# [ASSIGNMENT]
Retype only the lines below from the one with "ATOM 141 N N" to the one with "ATOM 174 N N", inclusive, skipping every image.

# [ENTRIES PROVIDED]
···

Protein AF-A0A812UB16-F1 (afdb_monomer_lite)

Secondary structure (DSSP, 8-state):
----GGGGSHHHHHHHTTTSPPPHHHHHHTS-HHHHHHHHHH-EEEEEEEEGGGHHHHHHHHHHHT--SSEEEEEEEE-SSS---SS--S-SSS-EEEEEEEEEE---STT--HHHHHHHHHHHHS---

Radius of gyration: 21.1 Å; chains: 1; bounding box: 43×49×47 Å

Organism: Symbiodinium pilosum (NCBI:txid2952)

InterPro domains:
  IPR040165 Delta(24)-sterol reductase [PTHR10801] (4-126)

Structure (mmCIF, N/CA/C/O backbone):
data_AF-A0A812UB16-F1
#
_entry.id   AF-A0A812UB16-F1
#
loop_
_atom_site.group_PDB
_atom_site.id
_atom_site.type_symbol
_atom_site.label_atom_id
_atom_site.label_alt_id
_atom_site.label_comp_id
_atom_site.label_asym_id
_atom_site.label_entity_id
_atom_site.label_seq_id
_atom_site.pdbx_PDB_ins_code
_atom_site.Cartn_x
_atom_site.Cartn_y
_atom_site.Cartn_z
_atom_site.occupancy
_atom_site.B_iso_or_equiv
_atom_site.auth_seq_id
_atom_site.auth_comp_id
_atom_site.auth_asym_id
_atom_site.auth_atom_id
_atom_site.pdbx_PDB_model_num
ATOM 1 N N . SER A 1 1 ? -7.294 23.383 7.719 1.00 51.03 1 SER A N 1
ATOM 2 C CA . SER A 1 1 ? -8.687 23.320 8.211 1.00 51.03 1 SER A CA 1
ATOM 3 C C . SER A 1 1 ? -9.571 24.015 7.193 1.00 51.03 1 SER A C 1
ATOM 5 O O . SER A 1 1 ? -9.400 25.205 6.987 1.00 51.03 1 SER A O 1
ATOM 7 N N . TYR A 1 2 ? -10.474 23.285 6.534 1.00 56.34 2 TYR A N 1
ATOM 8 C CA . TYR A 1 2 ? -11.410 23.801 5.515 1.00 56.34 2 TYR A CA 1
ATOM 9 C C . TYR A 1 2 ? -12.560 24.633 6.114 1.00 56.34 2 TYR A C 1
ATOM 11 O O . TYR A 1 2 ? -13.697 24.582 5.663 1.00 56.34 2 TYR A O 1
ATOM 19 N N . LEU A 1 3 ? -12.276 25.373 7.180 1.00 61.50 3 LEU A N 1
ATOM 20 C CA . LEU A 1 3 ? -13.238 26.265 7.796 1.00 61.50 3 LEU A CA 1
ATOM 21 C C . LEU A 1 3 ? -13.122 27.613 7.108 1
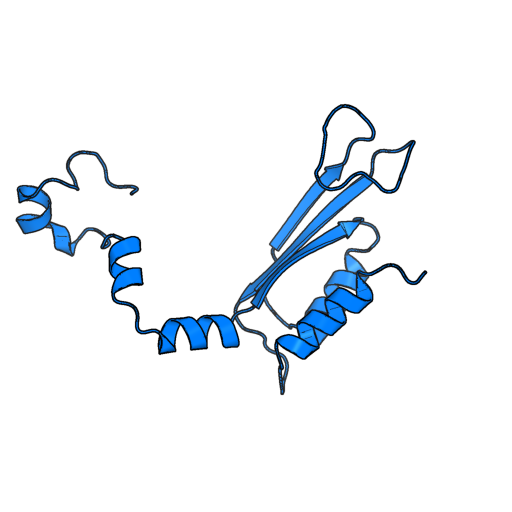.00 61.50 3 LEU A C 1
ATOM 23 O O . LEU A 1 3 ? -12.042 28.204 7.089 1.00 61.50 3 LEU A O 1
ATOM 27 N N . GLN A 1 4 ? -14.236 28.105 6.570 1.00 67.44 4 GLN A N 1
ATOM 28 C CA . GLN A 1 4 ? -14.348 29.511 6.209 1.00 67.44 4 GLN A CA 1
ATOM 29 C C . GLN A 1 4 ? -13.891 30.387 7.399 1.00 67.44 4 GLN A C 1
ATOM 31 O O . GLN A 1 4 ? -14.127 30.001 8.550 1.00 67.44 4 GLN A O 1
ATOM 36 N N . PRO A 1 5 ? -13.258 31.552 7.164 1.00 65.88 5 PRO A N 1
ATOM 37 C CA . PRO A 1 5 ? -12.524 32.312 8.188 1.00 65.88 5 PRO A CA 1
ATOM 38 C C . PRO A 1 5 ? -13.294 32.576 9.496 1.00 65.88 5 PRO A C 1
ATOM 40 O O . PRO A 1 5 ? -12.707 32.621 10.575 1.00 65.88 5 PRO A O 1
ATOM 43 N N . TRP A 1 6 ? -14.619 32.
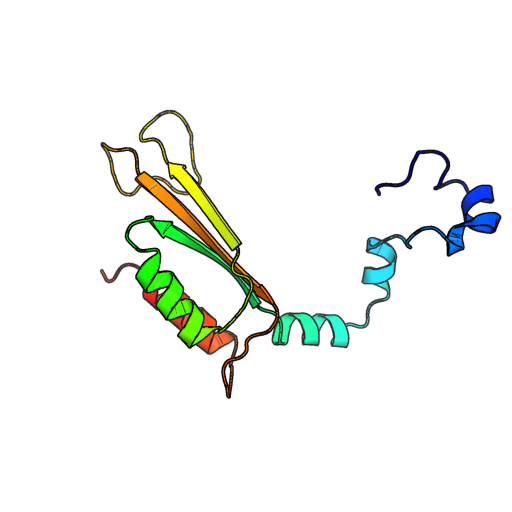705 9.418 1.00 72.69 6 TRP A N 1
ATOM 44 C CA . TRP A 1 6 ? -15.511 33.027 10.540 1.00 72.69 6 TRP A CA 1
ATOM 45 C C . TRP A 1 6 ? -15.854 31.813 11.420 1.00 72.69 6 TRP A C 1
ATOM 47 O O . TRP A 1 6 ? -16.168 31.972 12.603 1.00 72.69 6 TRP A O 1
ATOM 57 N N . GLY A 1 7 ? -15.741 30.597 10.874 1.00 71.62 7 GLY A N 1
ATOM 58 C CA . GLY A 1 7 ? -16.110 29.341 11.538 1.00 71.62 7 GLY A CA 1
ATOM 59 C C . GLY A 1 7 ? -15.164 28.916 12.666 1.00 71.62 7 GLY A C 1
ATOM 60 O O . GLY A 1 7 ? -15.440 27.962 13.391 1.00 71.62 7 GLY A O 1
ATOM 61 N N . ASN A 1 8 ? -14.046 29.627 12.840 1.00 76.25 8 ASN A N 1
ATOM 62 C CA . ASN A 1 8 ? -13.066 29.365 13.891 1.00 76.25 8 ASN A CA 1
ATOM 63 C C . ASN A 1 8 ? -13.093 30.394 15.041 1.00 76.25 8 ASN A C 1
ATOM 65 O O . ASN A 1 8 ? -12.215 30.367 15.901 1.00 76.25 8 ASN A O 1
ATOM 69 N N . THR A 1 9 ? -14.067 31.305 15.079 1.00 85.56 9 THR A N 1
ATOM 70 C CA . THR A 1 9 ? -14.179 32.297 16.163 1.00 85.56 9 THR A CA 1
ATOM 71 C C . THR A 1 9 ? -14.781 31.683 17.441 1.00 85.56 9 THR A C 1
ATOM 73 O O . THR A 1 9 ? -15.586 30.752 17.339 1.00 85.56 9 THR A O 1
ATOM 76 N N . PRO A 1 10 ? -14.446 32.179 18.654 1.00 85.88 10 PRO A N 1
ATOM 77 C CA . PRO A 1 10 ? -14.990 31.641 19.908 1.00 85.88 10 PRO A CA 1
ATOM 78 C C . PRO A 1 10 ? -16.520 31.686 19.974 1.00 85.88 10 PRO A C 1
ATOM 80 O O . PRO A 1 10 ? -17.146 30.712 20.381 1.00 85.88 10 PRO A O 1
ATOM 83 N N . LEU A 1 11 ? -17.122 32.785 19.507 1.00 87.25 11 LEU A N 1
ATOM 84 C CA . LEU A 1 11 ? -18.574 32.963 19.479 1.00 87.25 11 LEU A CA 1
ATOM 85 C C . LEU A 1 11 ? -19.254 31.939 18.561 1.00 87.25 11 LEU A C 1
ATOM 87 O O . LEU A 1 11 ? -20.221 31.294 18.957 1.00 87.25 11 LEU A O 1
ATOM 91 N N . PHE A 1 12 ? -18.715 31.742 17.355 1.00 86.62 12 PHE A N 1
ATOM 92 C CA . PHE A 1 12 ? -19.239 30.749 16.421 1.00 86.62 12 PHE A CA 1
ATOM 93 C C . PHE A 1 12 ? -19.074 29.324 16.961 1.00 86.62 12 PHE A C 1
ATOM 95 O O . PHE A 1 12 ? -20.016 28.539 16.912 1.00 86.62 12 PHE A O 1
ATOM 102 N N . ARG A 1 13 ? -17.907 28.986 17.528 1.00 84.88 13 ARG A N 1
ATOM 103 C CA . ARG A 1 13 ? -17.662 27.668 18.137 1.00 84.88 13 ARG A CA 1
ATOM 104 C C . ARG A 1 13 ? -18.581 27.396 19.331 1.00 84.88 13 ARG A C 1
ATOM 106 O O . ARG A 1 13 ? -18.990 26.256 19.511 1.00 84.88 13 ARG A O 1
ATOM 113 N N . TYR A 1 14 ? -18.923 28.417 20.112 1.00 84.88 14 TYR A N 1
ATOM 114 C CA . TYR A 1 14 ? -19.842 28.276 21.241 1.00 84.88 14 TYR A CA 1
ATOM 115 C C . TYR A 1 14 ? -21.292 28.040 20.788 1.00 84.88 14 TYR A C 1
ATOM 117 O O . TYR A 1 14 ? -21.959 27.157 21.317 1.00 84.88 14 TYR A O 1
ATOM 125 N N . LEU A 1 15 ? -21.770 28.783 19.783 1.00 89.44 15 LEU A N 1
ATOM 126 C CA . LEU A 1 15 ? -23.166 28.712 19.326 1.00 89.44 15 LEU A CA 1
ATOM 127 C C . LEU A 1 15 ? -23.429 27.577 18.319 1.00 89.44 15 LEU A C 1
ATOM 129 O O . LEU A 1 15 ? -24.472 26.927 18.370 1.00 89.44 15 LEU A O 1
ATOM 133 N N . LEU A 1 16 ? -22.492 27.342 17.397 1.00 85.88 16 LEU A N 1
ATOM 134 C CA . LEU A 1 16 ? -22.642 26.464 16.226 1.00 85.88 16 LEU A CA 1
ATOM 135 C C . LEU A 1 16 ? -21.479 25.471 16.057 1.00 85.88 16 LEU A C 1
ATOM 137 O O . LEU A 1 16 ? -21.400 24.768 15.050 1.00 85.88 16 LEU A O 1
ATOM 141 N N . GLY A 1 17 ? -20.563 25.373 17.027 1.00 80.00 17 GLY A N 1
ATOM 142 C CA . GLY A 1 17 ? -19.392 24.493 16.926 1.00 80.00 17 GLY A CA 1
ATOM 143 C C . GLY A 1 17 ? -19.722 23.003 16.860 1.00 80.00 17 GLY A C 1
ATOM 144 O O . GLY A 1 17 ? -18.890 22.234 16.394 1.00 80.00 17 GLY A O 1
ATOM 145 N N . TRP A 1 18 ? -20.930 22.609 17.269 1.00 81.62 18 TRP A N 1
ATOM 146 C CA . TRP A 1 18 ? -21.458 21.247 17.157 1.00 81.62 18 TRP A CA 1
ATOM 147 C C . TRP A 1 18 ? -21.837 20.853 15.718 1.00 81.62 18 TRP A C 1
ATOM 149 O O . TRP A 1 18 ? -21.895 19.666 15.416 1.00 81.62 18 TRP A O 1
ATOM 159 N N . VAL A 1 19 ? -22.068 21.824 14.823 1.00 83.06 19 VAL A N 1
ATOM 160 C CA . VAL A 1 19 ? -22.357 21.585 13.393 1.00 83.06 19 VAL A CA 1
ATOM 161 C C . VAL A 1 19 ? -21.071 21.348 12.604 1.00 83.06 19 VAL A C 1
ATOM 163 O O . VAL A 1 19 ? -21.059 20.664 11.583 1.00 83.06 19 VAL A O 1
ATOM 166 N N . ASN A 1 20 ? -19
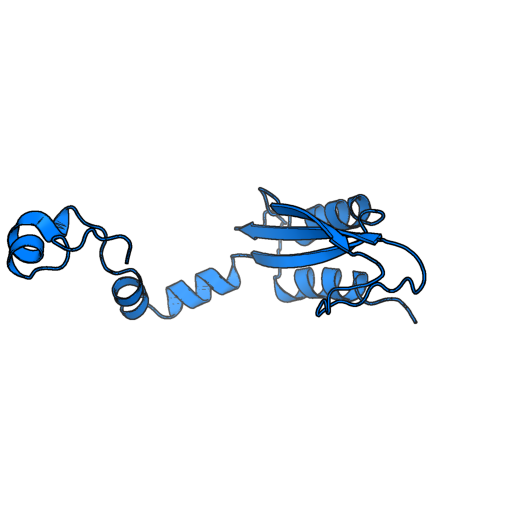.971 21.940 13.061 1.00 77.38 20 ASN A N 1
ATOM 167 C CA . ASN A 1 20 ? -18.711 21.879 12.352 1.00 77.38 20 ASN A CA 1
ATOM 168 C C . ASN A 1 20 ? -17.888 20.656 12.795 1.00 77.38 20 ASN A C 1
ATOM 170 O O . ASN A 1 20 ? -17.715 20.459 14.001 1.00 77.38 20 ASN A O 1
ATOM 174 N N . PRO A 1 21 ? -17.302 19.874 11.866 1.00 77.75 21 PRO A N 1
ATOM 175 C CA . PRO A 1 21 ? -16.380 18.809 12.234 1.00 77.75 21 PRO A CA 1
ATOM 176 C C . PRO A 1 21 ? -15.270 19.329 13.152 1.00 77.75 21 PRO A C 1
ATOM 178 O O . PRO A 1 21 ? -14.644 20.36
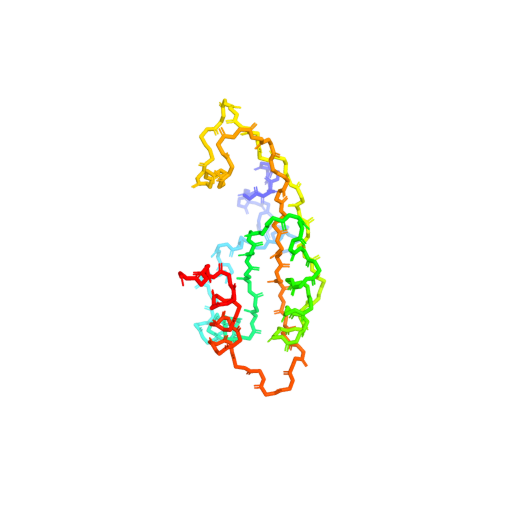8 12.902 1.00 77.75 21 PRO A O 1
ATOM 181 N N . LEU A 1 22 ? -15.022 18.581 14.229 1.00 75.75 22 LEU A N 1
ATOM 182 C CA . LEU A 1 22 ? -13.905 18.842 15.127 1.00 75.75 22 LEU A CA 1
ATOM 183 C C . LEU A 1 22 ? -12.592 18.859 14.342 1.00 75.75 22 LEU A C 1
ATOM 185 O O . LEU A 1 22 ? -12.444 18.231 13.292 1.00 75.75 22 LEU A O 1
ATOM 189 N N . ASN A 1 23 ? -11.608 19.581 14.874 1.00 77.88 23 ASN A N 1
ATOM 190 C CA . ASN A 1 23 ? -10.277 19.562 14.289 1.00 77.88 23 ASN A CA 1
ATOM 191 C C . ASN A 1 23 ? -9.746 18.120 14.307 1.00 77.88 23 ASN A C 1
ATOM 193 O O . ASN A 1 23 ? -9.566 17.547 15.378 1.00 77.88 23 ASN A O 1
ATOM 197 N N . ILE A 1 24 ? -9.470 17.558 13.128 1.00 81.31 24 ILE A N 1
ATOM 198 C CA . ILE A 1 24 ? -8.967 16.188 12.963 1.00 81.31 24 ILE A CA 1
ATOM 199 C C . ILE A 1 24 ? -7.695 15.958 13.787 1.00 81.31 24 ILE A C 1
ATOM 201 O O . ILE A 1 24 ? -7.519 14.874 14.329 1.00 81.31 24 ILE A O 1
ATOM 205 N N . ALA A 1 25 ? -6.832 16.968 13.936 1.00 81.69 25 ALA A N 1
ATOM 206 C CA . ALA A 1 25 ? -5.633 16.858 14.766 1.00 81.69 25 ALA A CA 1
ATOM 207 C C . ALA A 1 25 ? -5.972 16.646 16.250 1.00 81.69 25 ALA A C 1
ATOM 209 O O . ALA A 1 25 ? -5.333 15.837 16.912 1.00 81.69 25 ALA A O 1
ATOM 210 N N . LEU A 1 26 ? -7.011 17.323 16.748 1.00 83.50 26 LEU A N 1
ATOM 211 C CA . LEU A 1 26 ? -7.498 17.155 18.116 1.00 83.50 26 LEU A CA 1
ATOM 212 C C . LEU A 1 26 ? -8.181 15.793 18.284 1.00 83.50 26 LEU A C 1
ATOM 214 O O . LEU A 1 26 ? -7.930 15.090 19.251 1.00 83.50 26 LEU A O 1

···

# [EXERCISE ANSWER]
ATOM 141 N N . GLY A 1 17 ? -20.563 25.373 17.027 1.00 80.00 17 GLY A N 1
ATOM 142 C CA . GLY A 1 17 ? -19.392 24.493 16.926 1.00 80.00 17 GLY A CA 1
ATOM 143 C C . GLY A 1 17 ? -19.722 23.003 16.860 1.00 80.00 17 GLY A C 1
ATOM 144 O O . GLY A 1 17 ? -18.890 22.234 16.394 1.00 80.00 17 GLY A O 1
ATOM 145 N N . TRP A 1 18 ? -20.930 22.609 17.269 1.00 81.62 18 TRP A N 1
ATOM 146 C CA . TRP A 1 18 ? -21.458 21.247 17.157 1.00 81.62 18 TRP A CA 1
ATOM 147 C C . TRP A 1 18 ? -21.837 20.853 15.718 1.00 81.62 18 TRP A C 1
ATOM 149 O O . TRP A 1 18 ? -21.895 19.666 15.416 1.00 81.62 18 TRP A O 1
ATOM 159 N N . VAL A 1 19 ? -22.068 21.824 14.823 1.00 83.06 19 VAL A N 1
ATOM 160 C CA . VAL A 1 19 ? -22.357 21.585 13.393 1.00 83.06 19 VAL A CA 1
ATOM 161 C C . VAL A 1 19 ? -21.071 21.348 12.604 1.00 83.06 19 VAL A C 1
ATOM 163 O O . VAL A 1 19 ? -21.059 20.664 11.583 1.00 83.06 19 VAL A O 1
ATOM 166 N N . ASN A 1 20 ? -19
.971 21.940 13.061 1.00 77.38 20 ASN A N 1
ATOM 167 C CA . ASN A 1 20 ? -18.711 21.879 12.352 1.00 77.38 20 ASN A CA 1
ATOM 168 C C . ASN A 1 20 ? -17.888 20.656 12.795 1.00 77.38 20 ASN A C 1
ATOM 170 O O . ASN A 1 20 ? -17.715 20.459 14.001 1.00 77.38 20 ASN A O 1
ATOM 174 N N . PRO A 1 21 ? -17.302 19.874 11.866 1.00 77.75 21 PRO A N 1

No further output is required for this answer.